Mais comment aborder le féminisme en Afrique ? Les situations nationales et / ou culturelles varient beaucoup et, contrairement à certains a-priori, ce n’est pas une question de religion. Depuis longtemps, des femmes africaines se sont engagées dans la lutte pour l’émancipation des femmes en Afrique. Force est de constater que la plupart d’entre elles sont anglophones et femmes de lettres. Mon premier réflexe est de penser à Funmilayo Ransome Kuti, la très célèbre mère du non moins célèbre musicien Fela, féministe des années 1940 qui mourut dans des circonstances tragiques en 1978, suite à son activisme politique et à celui de son fils.

Issue d’une noble famille Yorouba, elle enseigna au Nigéria après ses études supérieures en Grande-Bretagne. Première femme à conduire une voiture dans son pays, elle milita pour le droit de vote des femmes et ne cessa toute sa vie de défendre la condition de ses sœurs nigérianes. Elle a bien sûr fait des émules parmi lesquelles on compte les écrivains Chimamanda Ngozi Adichie, Yewande Omotoso et Minna Salami, le professeur Amina Mama ainsi que l’avocate Osai Adjigo.

La Libérienne Leymah Gbowee mena un mouvement de femmes pour la paix et permit de mettre fin à la guerre civile dans son pays en 2003. Son courage et son action lui ont valu un Prix Nobel de la Paix partagé avec Ellen Johnson-Sirleaf en 2011. Les féministes ghanéennes ne sont pas en reste. Le professeur Dzodzi Tsikata, élue présidente de CODESRIA en 2015, Dr Rose Mensah-Kutin directrice de ABANTU for development et sa collègue Hamida Harrison. Yaba Badoe la cinéaste activiste, Abena Busia, écrivain, poétesse, professeur et présidente du Departement of Women’s and Gender Studies au Rutgers University dans le New Jersey.
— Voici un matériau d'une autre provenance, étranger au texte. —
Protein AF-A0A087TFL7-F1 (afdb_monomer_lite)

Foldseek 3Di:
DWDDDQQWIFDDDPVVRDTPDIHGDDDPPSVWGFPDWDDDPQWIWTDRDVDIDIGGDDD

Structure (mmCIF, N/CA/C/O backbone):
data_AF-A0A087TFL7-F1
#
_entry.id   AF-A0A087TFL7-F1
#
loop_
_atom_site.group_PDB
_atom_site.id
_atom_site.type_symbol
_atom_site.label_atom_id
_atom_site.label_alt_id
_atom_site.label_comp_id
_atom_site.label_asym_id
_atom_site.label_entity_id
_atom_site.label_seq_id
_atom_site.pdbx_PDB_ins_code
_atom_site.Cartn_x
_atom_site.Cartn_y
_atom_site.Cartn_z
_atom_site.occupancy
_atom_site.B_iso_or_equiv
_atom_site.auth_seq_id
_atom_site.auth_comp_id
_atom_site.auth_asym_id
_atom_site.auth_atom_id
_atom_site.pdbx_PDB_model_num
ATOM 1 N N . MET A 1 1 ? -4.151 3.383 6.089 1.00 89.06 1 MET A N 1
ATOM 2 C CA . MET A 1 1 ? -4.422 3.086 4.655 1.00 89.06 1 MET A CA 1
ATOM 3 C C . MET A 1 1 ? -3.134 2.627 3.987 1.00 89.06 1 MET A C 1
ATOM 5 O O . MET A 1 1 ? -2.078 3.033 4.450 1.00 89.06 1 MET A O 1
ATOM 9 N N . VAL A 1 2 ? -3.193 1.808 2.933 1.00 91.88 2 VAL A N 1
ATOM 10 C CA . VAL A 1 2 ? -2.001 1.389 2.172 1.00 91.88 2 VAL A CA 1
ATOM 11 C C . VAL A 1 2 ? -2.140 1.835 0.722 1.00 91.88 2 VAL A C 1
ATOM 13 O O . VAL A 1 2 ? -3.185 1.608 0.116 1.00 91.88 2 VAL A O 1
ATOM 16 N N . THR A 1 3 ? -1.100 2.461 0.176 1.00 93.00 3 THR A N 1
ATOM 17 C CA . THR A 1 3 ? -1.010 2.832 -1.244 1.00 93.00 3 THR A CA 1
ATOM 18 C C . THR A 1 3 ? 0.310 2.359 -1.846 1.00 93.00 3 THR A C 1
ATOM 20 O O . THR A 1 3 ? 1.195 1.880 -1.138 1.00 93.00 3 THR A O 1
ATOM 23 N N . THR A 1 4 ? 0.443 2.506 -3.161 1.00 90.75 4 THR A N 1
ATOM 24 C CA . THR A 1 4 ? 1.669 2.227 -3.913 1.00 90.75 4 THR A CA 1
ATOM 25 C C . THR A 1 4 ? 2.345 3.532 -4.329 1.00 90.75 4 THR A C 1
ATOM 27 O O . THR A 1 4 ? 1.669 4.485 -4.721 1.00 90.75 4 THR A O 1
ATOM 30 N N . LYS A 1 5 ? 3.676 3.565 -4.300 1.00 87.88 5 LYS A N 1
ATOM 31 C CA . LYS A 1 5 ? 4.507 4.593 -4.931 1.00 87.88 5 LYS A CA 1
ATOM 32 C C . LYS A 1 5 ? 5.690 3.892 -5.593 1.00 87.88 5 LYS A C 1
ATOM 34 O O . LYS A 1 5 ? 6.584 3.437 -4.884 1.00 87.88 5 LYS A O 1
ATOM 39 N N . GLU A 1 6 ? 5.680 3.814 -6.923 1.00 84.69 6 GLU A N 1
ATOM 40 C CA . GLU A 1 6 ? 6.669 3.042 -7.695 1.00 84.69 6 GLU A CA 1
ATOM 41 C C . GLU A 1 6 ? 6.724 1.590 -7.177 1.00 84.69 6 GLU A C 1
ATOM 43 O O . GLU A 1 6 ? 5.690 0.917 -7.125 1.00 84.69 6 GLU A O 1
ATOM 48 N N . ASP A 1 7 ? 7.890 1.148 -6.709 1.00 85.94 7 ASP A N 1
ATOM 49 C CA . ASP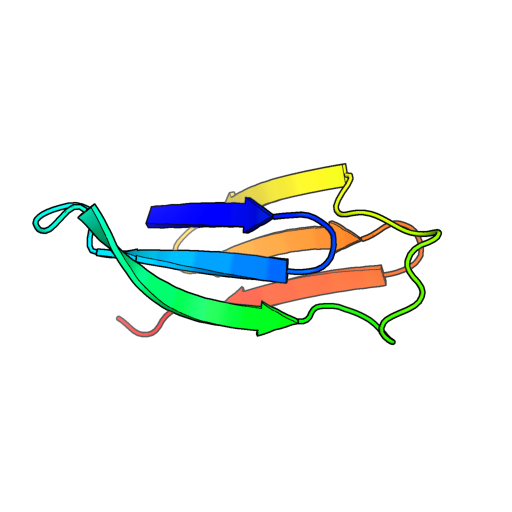 A 1 7 ? 8.144 -0.209 -6.210 1.00 85.94 7 ASP A CA 1
ATOM 50 C C . ASP A 1 7 ? 7.978 -0.304 -4.686 1.00 85.94 7 ASP A C 1
ATOM 52 O O . ASP A 1 7 ? 8.436 -1.239 -4.027 1.00 85.94 7 ASP A O 1
ATOM 56 N N . ASN A 1 8 ? 7.335 0.703 -4.094 1.00 88.06 8 ASN A N 1
ATOM 57 C CA . ASN A 1 8 ? 7.140 0.800 -2.661 1.00 88.06 8 ASN A CA 1
ATOM 58 C C . ASN A 1 8 ? 5.664 0.770 -2.297 1.00 88.06 8 ASN A C 1
ATOM 60 O O . ASN A 1 8 ? 4.802 1.368 -2.946 1.00 88.06 8 ASN A O 1
ATOM 64 N N . LEU A 1 9 ? 5.394 0.145 -1.162 1.00 91.44 9 LEU A N 1
ATOM 65 C CA . LEU A 1 9 ? 4.147 0.281 -0.438 1.00 91.44 9 LEU A CA 1
ATOM 66 C C . LEU A 1 9 ? 4.297 1.343 0.632 1.00 91.44 9 LEU A C 1
ATOM 68 O O . LEU A 1 9 ? 5.267 1.354 1.387 1.00 91.44 9 LEU A O 1
ATOM 72 N N . VAL A 1 10 ? 3.314 2.229 0.710 1.00 92.88 10 VAL A N 1
ATOM 73 C CA . VAL A 1 10 ? 3.281 3.298 1.700 1.00 92.88 10 VAL A CA 1
ATOM 74 C C . VAL A 1 10 ? 2.118 3.044 2.644 1.00 92.88 10 VAL A C 1
ATOM 76 O O . VAL A 1 10 ? 0.961 2.971 2.226 1.00 92.88 10 VAL A O 1
ATOM 79 N N . LEU A 1 11 ? 2.438 2.890 3.925 1.00 92.06 11 LEU A N 1
ATOM 80 C CA . LEU A 1 11 ? 1.470 2.846 5.009 1.00 92.06 11 LEU A CA 1
ATOM 81 C C . LEU A 1 11 ? 1.224 4.270 5.503 1.00 92.06 11 LEU A C 1
ATOM 83 O O . LEU A 1 11 ? 2.163 4.970 5.872 1.00 92.06 11 LEU A O 1
ATOM 87 N N . TRP A 1 12 ? -0.042 4.663 5.548 1.00 93.69 12 TRP A N 1
ATOM 88 C CA . TRP A 1 12 ? -0.484 5.998 5.935 1.00 93.69 12 TRP A CA 1
ATOM 89 C C . TRP A 1 12 ? -1.282 5.976 7.228 1.00 93.69 12 TRP A C 1
ATOM 91 O O . TRP A 1 12 ? -2.201 5.152 7.370 1.00 93.69 12 TRP A O 1
ATOM 101 N N . ASP A 1 13 ? -1.002 6.952 8.089 1.00 93.94 13 ASP A N 1
ATOM 102 C CA . ASP A 1 13 ? -1.960 7.436 9.070 1.00 93.94 13 ASP A CA 1
ATOM 103 C C . ASP A 1 13 ? -2.923 8.389 8.363 1.00 93.94 13 ASP A C 1
ATOM 105 O O . ASP A 1 13 ? -2.556 9.473 7.911 1.00 93.94 13 ASP A O 1
ATOM 109 N N . VAL A 1 14 ? -4.173 7.959 8.239 1.00 92.69 14 VAL A N 1
ATOM 110 C CA . VAL A 1 14 ? -5.200 8.713 7.513 1.00 92.69 14 VAL A CA 1
ATOM 111 C C . VAL A 1 14 ? -5.711 9.891 8.340 1.00 92.69 14 VAL A C 1
ATOM 113 O O . VAL A 1 14 ? -6.204 10.856 7.769 1.00 92.69 14 VAL A O 1
ATOM 116 N N . ASN A 1 15 ? -5.579 9.835 9.668 1.00 96.62 15 ASN A N 1
ATOM 117 C CA . ASN A 1 15 ? -6.076 10.889 10.548 1.00 96.62 15 ASN A CA 1
ATOM 118 C C . ASN A 1 15 ? -5.195 12.138 10.469 1.00 96.62 15 ASN A C 1
ATOM 120 O O . ASN A 1 15 ? -5.706 13.254 10.500 1.00 96.62 15 ASN A O 1
ATOM 124 N N . HIS A 1 16 ? -3.883 11.938 10.333 1.00 96.19 16 HIS A N 1
ATOM 125 C CA . HIS A 1 16 ? -2.894 13.015 10.269 1.00 96.19 16 HIS A CA 1
ATOM 126 C C . HIS A 1 16 ? -2.387 13.283 8.843 1.00 96.19 16 HIS A C 1
ATOM 128 O O . HIS A 1 16 ? -1.746 14.299 8.599 1.00 96.19 16 HIS A O 1
ATOM 134 N N . GLY A 1 17 ? -2.689 12.400 7.883 1.00 95.31 17 GLY A N 1
ATOM 135 C CA . GLY A 1 17 ? -2.219 12.522 6.500 1.00 95.31 17 GLY A CA 1
ATOM 136 C C . GLY A 1 17 ? -0.728 12.216 6.331 1.00 95.31 17 GLY A C 1
ATOM 137 O O . GLY A 1 17 ? -0.121 12.629 5.344 1.00 95.31 17 GLY A O 1
ATOM 138 N N . GLU A 1 18 ? -0.130 11.497 7.281 1.00 97.25 18 GLU A N 1
ATOM 139 C CA . GLU A 1 18 ? 1.308 11.241 7.331 1.00 97.25 18 GLU A CA 1
ATOM 140 C C . GLU A 1 18 ? 1.655 9.824 6.864 1.00 97.25 18 GLU A C 1
ATOM 142 O O . GLU A 1 18 ? 0.939 8.849 7.121 1.00 97.25 18 GLU A O 1
ATOM 147 N N . ALA A 1 19 ? 2.795 9.697 6.183 1.00 95.25 19 ALA A N 1
ATOM 148 C CA . ALA A 1 19 ? 3.352 8.401 5.829 1.00 95.25 19 ALA A CA 1
ATOM 149 C C . ALA A 1 19 ? 4.045 7.791 7.057 1.00 95.25 19 ALA A C 1
ATOM 151 O O . ALA A 1 19 ? 5.095 8.258 7.488 1.00 95.25 19 ALA A O 1
ATOM 152 N N . LEU A 1 20 ? 3.472 6.714 7.594 1.00 94.00 20 LEU A N 1
ATOM 153 C CA . LEU A 1 20 ? 4.018 5.982 8.738 1.00 94.00 20 LEU A CA 1
ATOM 154 C C . LEU A 1 20 ? 5.207 5.107 8.345 1.00 94.00 20 LEU A C 1
ATOM 156 O O . LEU A 1 20 ? 6.137 4.915 9.129 1.00 94.00 20 LEU A O 1
ATOM 160 N N . ARG A 1 21 ? 5.149 4.497 7.156 1.00 92.19 21 ARG A N 1
ATOM 161 C CA . ARG A 1 21 ? 6.196 3.583 6.691 1.00 92.19 21 ARG A CA 1
ATOM 162 C C . ARG A 1 21 ? 6.219 3.465 5.177 1.00 92.19 21 ARG A C 1
ATOM 164 O O . ARG A 1 21 ? 5.169 3.378 4.548 1.00 92.19 21 ARG A O 1
ATOM 171 N N . MET A 1 22 ? 7.423 3.361 4.626 1.00 91.81 22 MET A N 1
ATOM 172 C CA . MET A 1 22 ? 7.666 2.926 3.255 1.00 91.81 22 MET A CA 1
ATOM 173 C C . MET A 1 22 ? 8.283 1.527 3.281 1.00 91.81 22 MET A C 1
ATOM 175 O O . MET A 1 22 ? 9.217 1.272 4.041 1.00 91.81 22 MET A O 1
ATOM 179 N N . ILE A 1 23 ? 7.719 0.612 2.503 1.00 87.56 23 ILE A N 1
ATOM 180 C CA . ILE A 1 23 ? 8.132 -0.786 2.425 1.00 87.56 23 ILE A CA 1
ATOM 181 C C . ILE A 1 23 ? 8.480 -1.059 0.968 1.00 87.56 23 ILE A C 1
ATOM 183 O O . ILE A 1 23 ? 7.592 -1.058 0.117 1.00 87.56 23 ILE A O 1
ATOM 187 N N . MET A 1 24 ? 9.759 -1.288 0.692 1.00 86.56 24 MET A N 1
ATOM 188 C CA . MET A 1 24 ? 10.206 -1.712 -0.631 1.00 86.56 24 MET A CA 1
ATOM 189 C C . MET A 1 24 ? 9.771 -3.159 -0.865 1.00 86.56 24 MET A C 1
ATOM 191 O O . MET A 1 24 ? 9.986 -4.021 -0.008 1.00 86.56 24 MET A O 1
ATOM 195 N N . VAL A 1 25 ? 9.133 -3.416 -2.004 1.00 83.06 25 VAL A N 1
ATOM 196 C CA . VAL A 1 25 ? 8.763 -4.763 -2.448 1.00 83.06 25 VAL A CA 1
ATOM 197 C C . VAL A 1 25 ? 9.622 -5.151 -3.647 1.00 83.06 25 VAL A C 1
ATOM 199 O O . VAL A 1 25 ? 9.875 -4.339 -4.529 1.00 83.06 25 VAL A O 1
ATOM 202 N N . GLY A 1 26 ? 10.087 -6.400 -3.669 1.00 78.56 26 GLY A N 1
ATOM 203 C CA . GLY A 1 26 ? 10.960 -6.905 -4.730 1.00 78.56 26 GLY A CA 1
ATOM 204 C C . GLY A 1 2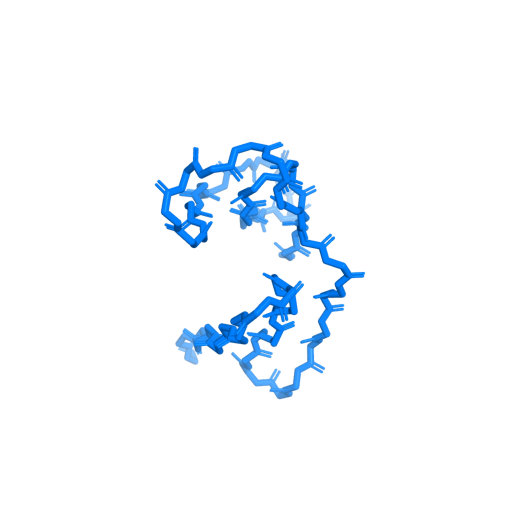6 ? 12.444 -6.588 -4.529 1.00 78.56 26 GLY A C 1
ATOM 205 O O . GLY A 1 26 ? 12.905 -6.315 -3.422 1.00 78.56 26 GLY A O 1
ATOM 206 N N . SER A 1 27 ? 13.208 -6.695 -5.617 1.00 75.38 27 SER A N 1
ATOM 207 C CA . SER A 1 27 ? 14.672 -6.568 -5.635 1.00 75.38 27 SER A CA 1
ATOM 208 C C . SER A 1 27 ? 15.185 -5.147 -5.893 1.00 75.38 27 SER A C 1
ATOM 210 O O . SER A 1 27 ? 16.397 -4.962 -5.960 1.00 75.38 27 SER A O 1
ATOM 212 N N . GLY A 1 28 ? 14.295 -4.163 -6.074 1.00 71.69 28 GLY A N 1
ATOM 213 C CA . GLY A 1 28 ? 14.660 -2.809 -6.512 1.00 71.69 28 GLY A CA 1
ATOM 214 C C . GLY A 1 28 ? 14.971 -2.704 -8.011 1.00 71.69 28 GLY A C 1
ATOM 215 O O . GLY A 1 28 ? 15.660 -1.781 -8.435 1.00 71.69 28 GLY A O 1
ATOM 216 N N . ASP A 1 29 ? 14.503 -3.660 -8.820 1.00 77.19 29 ASP A N 1
ATOM 217 C CA . ASP A 1 29 ? 14.524 -3.527 -10.278 1.00 77.19 29 ASP A CA 1
ATOM 218 C C . ASP A 1 29 ? 13.369 -2.620 -10.713 1.00 77.19 29 ASP A C 1
ATOM 220 O O . ASP A 1 29 ? 12.220 -3.052 -10.806 1.00 77.19 29 ASP A O 1
ATOM 224 N N . HIS A 1 30 ? 13.696 -1.364 -11.011 1.00 73.25 30 HIS A N 1
ATOM 225 C CA . HIS A 1 30 ? 12.725 -0.333 -11.374 1.00 73.25 30 HIS A CA 1
ATOM 226 C C . HIS A 1 30 ? 12.034 -0.566 -12.731 1.00 73.25 30 HIS A C 1
ATOM 228 O O . HIS A 1 30 ? 11.276 0.289 -13.181 1.00 73.25 30 HIS A O 1
ATOM 234 N N . SER A 1 31 ? 12.303 -1.672 -13.433 1.00 81.50 31 SER A N 1
ATOM 235 C CA . SER A 1 31 ? 11.554 -2.059 -14.638 1.00 81.50 31 SER A CA 1
ATOM 236 C C . SER A 1 31 ? 10.254 -2.812 -14.331 1.00 81.50 31 SER A C 1
ATOM 238 O O . SER A 1 31 ? 9.410 -2.991 -15.215 1.00 81.50 31 SER A O 1
ATOM 240 N N . ILE A 1 32 ? 10.078 -3.257 -13.084 1.00 81.38 32 ILE A N 1
ATOM 241 C CA . ILE A 1 32 ? 8.900 -3.981 -12.613 1.00 81.38 32 ILE A CA 1
ATOM 242 C C . ILE A 1 32 ? 8.176 -3.091 -11.612 1.00 81.38 32 ILE A C 1
ATOM 244 O O . ILE A 1 32 ? 8.791 -2.571 -10.695 1.00 81.38 32 ILE A O 1
ATOM 248 N N . HIS A 1 33 ? 6.861 -2.955 -11.762 1.00 83.50 33 HIS A N 1
ATOM 249 C CA . HIS A 1 33 ? 6.039 -2.120 -10.888 1.00 83.50 33 HIS A CA 1
ATOM 250 C C . HIS A 1 33 ? 4.898 -2.914 -10.270 1.00 83.50 33 HIS A C 1
ATOM 252 O O . HIS A 1 33 ? 4.466 -3.939 -10.810 1.00 83.50 33 HIS A O 1
ATOM 258 N N . ILE A 1 34 ? 4.366 -2.399 -9.163 1.00 89.19 34 ILE A N 1
ATOM 259 C CA . ILE A 1 34 ? 3.173 -2.955 -8.527 1.00 89.19 34 ILE A CA 1
ATOM 260 C C . ILE A 1 34 ? 1.985 -2.795 -9.481 1.00 89.19 34 ILE A C 1
ATOM 262 O O . ILE A 1 34 ? 1.609 -1.684 -9.853 1.00 89.19 34 ILE A O 1
ATOM 266 N N . ARG A 1 35 ? 1.391 -3.920 -9.879 1.00 90.38 35 ARG A N 1
ATOM 267 C CA . ARG A 1 35 ? 0.282 -3.992 -10.842 1.00 90.38 35 ARG A CA 1
ATOM 268 C C . ARG A 1 35 ? -1.074 -3.956 -10.160 1.00 90.38 35 ARG A C 1
ATOM 270 O O . ARG A 1 35 ? -2.029 -3.412 -10.708 1.00 90.38 35 ARG A O 1
ATOM 277 N N . LEU A 1 36 ? -1.161 -4.551 -8.973 1.00 91.38 36 LEU A N 1
ATOM 278 C CA . LEU A 1 36 ? -2.395 -4.632 -8.207 1.00 91.38 36 LEU A CA 1
ATOM 279 C C . LEU A 1 36 ? -2.103 -4.567 -6.714 1.00 91.38 36 LEU A C 1
ATOM 281 O O . LEU A 1 36 ? -1.232 -5.272 -6.205 1.00 91.38 36 LEU A O 1
ATOM 285 N N . LEU A 1 37 ? -2.918 -3.782 -6.015 1.00 92.94 37 LEU A N 1
ATOM 286 C CA . LEU A 1 37 ? -3.016 -3.810 -4.568 1.00 92.94 37 LEU A CA 1
ATOM 287 C C . LEU A 1 37 ? -4.434 -4.215 -4.170 1.00 92.94 37 LEU A C 1
ATOM 289 O O . LEU A 1 37 ? -5.399 -3.562 -4.569 1.00 92.94 37 LEU A O 1
ATOM 293 N N . LYS A 1 38 ? -4.577 -5.278 -3.377 1.00 94.06 38 LYS A N 1
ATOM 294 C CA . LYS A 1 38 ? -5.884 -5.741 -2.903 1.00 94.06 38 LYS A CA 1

Nana Sekyiamah, écrivain, activiste et bloggueuse. L’écrivain, scénariste et poétesse Ama Ata Aidoo. La musicienne Maame Afon Yelbert-Obeng et Theo Sowa, CEO du African Women’s Development Fund. Sans oublier, Aisha Fofana Ibrahim, professeur et Directeur du Gender Research and Documentation Centre au Fourah Bay College, Université du Sierra Leone. Purity Kagwiria, Directeur Exécutif de l’institut Akiri Dada qui promeut l’éducation et le leadership des femmes au Kenya. Les ougandaises Mélissa Kiguwa, poétesse et Hilda Twongyeirwe, écrivain et éditrice.

Artistes et amazones des temps modernes Les Africaines

Il y a encore Raynatou Sow, la jeune guinéenne qui, à travers son mouvement « Make every woman count », se bat pour l’émancipation et les droits des filles et des femmes en Afrique. Enfin, je pense aux «artivistes» qui utilisent l’art plastique comme véhicule pour militer pour le féminisme. La nigériane Amina Doherty, d’une part et la camerounaise Koyo Kouoh dont exposition «Body Talk : Feminism, Sexuality and the Body in the work of Six African women Artists», actuellement en cours à Bruxelles, présente le travail de femmes artistes engagées.

Le féminisme africain est donc dynamique, même si je ne suis pas certaine que la majorité des femmes d’Afrique apprécient le terme, tant il a été galvaudé et en porte aujourd’hui des stigmates. Beaucoup veulent défendre la cause des femmes, permettre leur émancipation, lutter pour leur liberté, mais avec une fermeté et une persévérance discrètes. Par ailleurs, les besoins ne sont pas les mêmes d’un pays à l’autre, d’une strate sociale à l’autre ou d’un milieu urbain à un milieu rural.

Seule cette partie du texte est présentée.